Precision and recall)

Source: Internet
Author: User

Many concepts do not understand the internet. Take the basic concepts of "recall rate" and "accuracy rate" and look at the information on the Internet. When I use the information, I want to understand it in my mind, when someone else is ready to use it, you still have to think about it. I specially found some materials and sorted out these two concepts, hoping to be more proficient.

Recall rate and accuracy are two important concepts and indicators in the design of search engines (or other retrieval systems.
Recall rate: Recall, also known as "Check full rate ";
Accuracy: precision, also known as "precision" and "accuracy ".

When retrieving a document in a large dataset, you can divide all the documents in the collection into four types:

 Irrelevant

Retrieved

  A B
Not retrieved C D

A: The retrieved and related items (the searched items are also desired)
B: retrieved but irrelevant (searched but useless)
C: not retrieved, but related (not found, but actually desired)
D: unretrieved and irrelevant (useless if not found)

We usually hope that the more documents in the database are retrieved, the better. This is the pursuit of "query full rate", that is, a/(A + C). The larger the query, the better.
At the same time, we also hope that the more relevant documents retrieved, the better, the less irrelevant, the better. This is the pursuit of "accuracy", that is, a/(a + B ), the larger the value, the better.

Summarized as follows:
Recall rate: The retrieved documents are compared with all relevant documents in the database.
Accuracy: The retrieved documents are more accurate than all retrieved documents.

Although there is no inevitable relationship between "recall rate" and "accuracy" (as can be seen from the above formula), these two indicators are mutually restricted in large-scale data sets.
Because the "search policy" is not perfect, when you want more relevant documents to be retrieved and relax the "search policy", there will often be some irrelevant results, this affects the accuracy.
When you want to remove irrelevant documents from the search results, make sure that the "search policy" is more strict. This will make some relevant documents no longer be retrieved, this affects the recall rate.

All the indexes designed for retrieving and selecting large-scale data sets involve the "recall rate" and "accuracy rate. Because of the mutual constraints between the two indicators, we usually choose an appropriate degree for the "search policy" based on our needs, which cannot be too strict or loose, it seeks a balance between the recall rate and accuracy. This balance point is determined by specific requirements.

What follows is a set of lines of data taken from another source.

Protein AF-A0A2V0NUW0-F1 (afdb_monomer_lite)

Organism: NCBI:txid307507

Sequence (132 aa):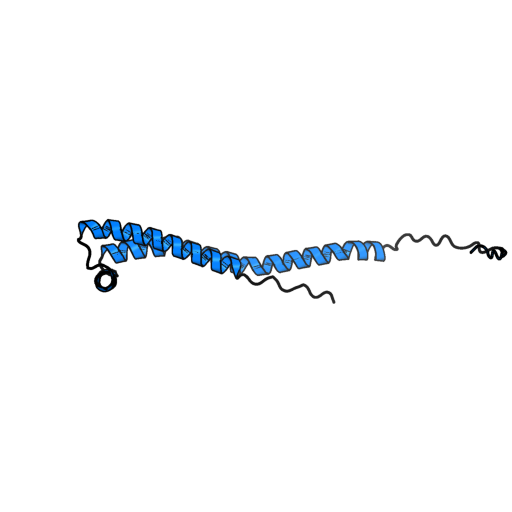
MAVQRRVAAAKDKDSTREDEDTRPGPSEAAAAAAAPAAAQQAQAQAEQAILPRAAFNIGVHSVLMLVLPLGLFFASSYGLLDPVYARTFGIPREENKTLIGAVLAVLGVNVVIASFLVSAFNEPEPPPLKRD

Secondary structure (DSSP, 8-state):
-------------------------HHHHHHHHHHHHHHHHHHHHHHHHHHHHHHHHHHHHHHHHHHHHHHHHHHHHTTTTHHHHHHHT-PPPHHHHHHHHHHHHHHHHHHHHHHHHHHHHTPPPPPPPP--

Foldseek 3Di:
DDDDDDDDDDDDDDDDDDPPPPPPPPVVVVVVVVVVVVVVVVVVVLVVVLVVVVVVLCVVLVVQLPCQLVVLLVCLLVCVCQVVCCVPPRRDDNVCSNVVSNVRSVVSNVVSVVVSVVVVVPRDDRDDDDDD

pLDDT: mean 77.43, std 17.72, range [43.44, 96.56]

InterPro domains:
  IPR019013 Vacuolar ATPase assembly integral membrane protein Vma21 [PF09446] (59-121)

Structure (mmCIF, N/CA/C/O backbone):
data_AF-A0A2V0NUW0-F1
#
_entry.id   AF-A0A2V0NUW0-F1
#
loop_
_atom_site.group_PDB
_atom_site.id
_atom_site.type_symbol
_atom_site.label_atom_id
_atom_site.label_alt_id
_atom_site.label_comp_id
_atom_site.label_asym_id
_atom_site.label_entity_id
_atom_site.label_seq_id
_atom_site.pdbx_PDB_ins_code
_atom_site.Cartn_x
_atom_site.Cartn_y
_atom_site.Cartn_z
_atom_site.occupancy
_atom_site.B_iso_or_equiv
_atom_site.auth_seq_id
_atom_site.auth_comp_id
_atom_site.auth_asym_id
_atom_site.auth_atom_id
_atom_site.pdbx_PDB_model_num
ATOM 1 N N . MET A 1 1 ? 38.943 -60.503 -38.644 1.00 45.31 1 MET A N 1
ATOM 2 C CA . MET A 1 1 ? 39.057 -59.766 -39.923 1.00 45.31 1 MET A CA 1
ATOM 3 C C . MET A 1 1 ? 39.801 -58.469 -39.611 1.00 45.31 1 MET A C 1
ATOM 5 O O . MET A 1 1 ? 39.206 -57.599 -39.008 1.00 45.31 1 MET A O 1
ATOM 9 N N . ALA A 1 2 ? 41.128 -58.355 -39.649 1.00 43.44 2 ALA A N 1
ATOM 10 C CA . ALA A 1 2 ? 42.093 -58.601 -40.721 1.00 43.44 2 ALA A CA 1
ATOM 11 C C . ALA A 1 2 ? 41.851 -57.741 -41.981 1.00 43.44 2 ALA A C 1
ATOM 13 O O . ALA A 1 2 ? 40.977 -58.077 -42.768 1.00 43.44 2 ALA A O 1
ATOM 14 N N . VAL A 1 3 ? 42.743 -56.748 -42.171 1.00 49.09 3 VAL A N 1
ATOM 15 C CA . VAL A 1 3 ? 43.481 -56.497 -43.433 1.00 49.09 3 VAL A CA 1
ATOM 16 C C . VAL A 1 3 ? 42.673 -55.769 -44.529 1.00 49.09 3 VAL A C 1
ATOM 18 O O . VAL A 1 3 ? 41.773 -56.341 -45.118 1.00 49.09 3 VAL A O 1
ATOM 21 N N . GLN A 1 4 ? 42.905 -54.473 -44.791 1.00 49.66 4 GLN A N 1
ATOM 22 C CA . GLN A 1 4 ? 43.673 -53.873 -45.919 1.00 49.66 4 GLN A CA 1
ATOM 23 C C . GLN A 1 4 ? 43.039 -52.472 -46.154 1.00 49.66 4 GLN A C 1
ATOM 25 O O . GLN A 1 4 ? 41.870 -52.300 -45.856 1.00 49.66 4 GLN A O 1
ATOM 30 N N . ARG A 1 5 ? 43.662 -51.412 -46.676 1.00 52.22 5 ARG A N 1
ATOM 31 C CA . ARG A 1 5 ? 44.748 -51.305 -47.649 1.00 52.22 5 ARG A CA 1
ATOM 32 C C . ARG A 1 5 ? 45.253 -49.856 -47.645 1.00 52.22 5 ARG A C 1
ATOM 34 O O . ARG A 1 5 ? 44.471 -48.919 -47.744 1.00 52.22 5 ARG A O 1
ATOM 41 N N . ARG A 1 6 ? 46.574 -49.710 -47.575 1.00 54.50 6 ARG A N 1
ATOM 42 C CA . ARG A 1 6 ? 47.332 -48.520 -47.974 1.00 54.50 6 ARG A CA 1
ATOM 43 C C . ARG A 1 6 ? 47.156 -48.263 -49.474 1.00 54.50 6 ARG A C 1
ATOM 45 O O . ARG A 1 6 ? 47.272 -49.225 -50.227 1.00 54.50 6 ARG A O 1
ATOM 52 N N . VAL A 1 7 ? 47.033 -46.999 -49.878 1.00 55.91 7 VAL A N 1
ATOM 53 C CA . VAL A 1 7 ? 47.552 -46.432 -51.144 1.00 55.91 7 VAL A CA 1
ATOM 54 C C . VAL A 1 7 ? 47.867 -44.960 -50.829 1.00 55.91 7 VAL A C 1
ATOM 56 O O . VAL A 1 7 ? 46.970 -44.217 -50.455 1.00 55.91 7 VAL A O 1
ATOM 59 N N . ALA A 1 8 ? 49.134 -44.633 -50.556 1.00 47.66 8 ALA A N 1
ATOM 60 C CA . ALA A 1 8 ? 50.088 -44.013 -51.493 1.00 47.66 8 ALA A CA 1
ATOM 61 C C . ALA A 1 8 ? 49.617 -42.609 -51.931 1.00 47.66 8 ALA A C 1
ATOM 63 O O . ALA A 1 8 ? 48.611 -42.476 -52.609 1.00 47.66 8 ALA A O 1
ATOM 64 N N . ALA A 1 9 ? 50.174 -41.532 -51.376 1.00 50.44 9 ALA A N 1
ATOM 65 C CA . ALA A 1 9 ? 51.502 -40.975 -51.663 1.00 50.44 9 ALA A CA 1
ATOM 66 C C . ALA A 1 9 ? 51.631 -40.412 -53.090 1.00 50.44 9 ALA A C 1
ATOM 68 O O . ALA A 1 9 ? 51.371 -41.114 -54.061 1.00 50.44 9 ALA A O 1
ATOM 69 N N . ALA A 1 10 ? 52.164 -39.185 -53.136 1.00 51.50 10 ALA A N 1
ATOM 70 C CA . ALA A 1 10 ? 52.717 -38.440 -54.271 1.00 51.50 10 ALA A CA 1
ATOM 71 C C . ALA A 1 10 ? 51.812 -37.387 -54.941 1.00 51.50 10 ALA A C 1
ATOM 73 O O . ALA A 1 10 ? 51.095 -37.664 -55.899 1.00 51.50 10 ALA A O 1
ATOM 74 N N . LYS A 1 11 ? 51.976 -36.138 -54.489 1.00 52.38 11 LYS A N 1
ATOM 75 C CA . LYS A 1 11 ? 52.354 -34.971 -55.315 1.00 52.38 11 LYS A CA 1
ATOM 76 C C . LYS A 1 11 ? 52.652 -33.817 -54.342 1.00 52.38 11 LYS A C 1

In fact, accuracy (precision) is better understood. It is often difficult to quickly respond to the "recall rate ". I think this is also related to the literal meaning, and the meaning cannot be directly seen from the literal meaning of "Recall.
I think the word "recall rate" is not well translated. The meaning of "Recall" in Chinese is to call XX back. For example, if the Sony battery has a problem, the manufacturer will recall it.
Since the translation is not good, let's look back at the English "Recall" corresponding to the "recall rate". Besides the meaning of "order something toreturn" mentioned above, there is also the meaning of "remember.

Recall: the ability to remember something. That you have learned or something. That has happened in the past.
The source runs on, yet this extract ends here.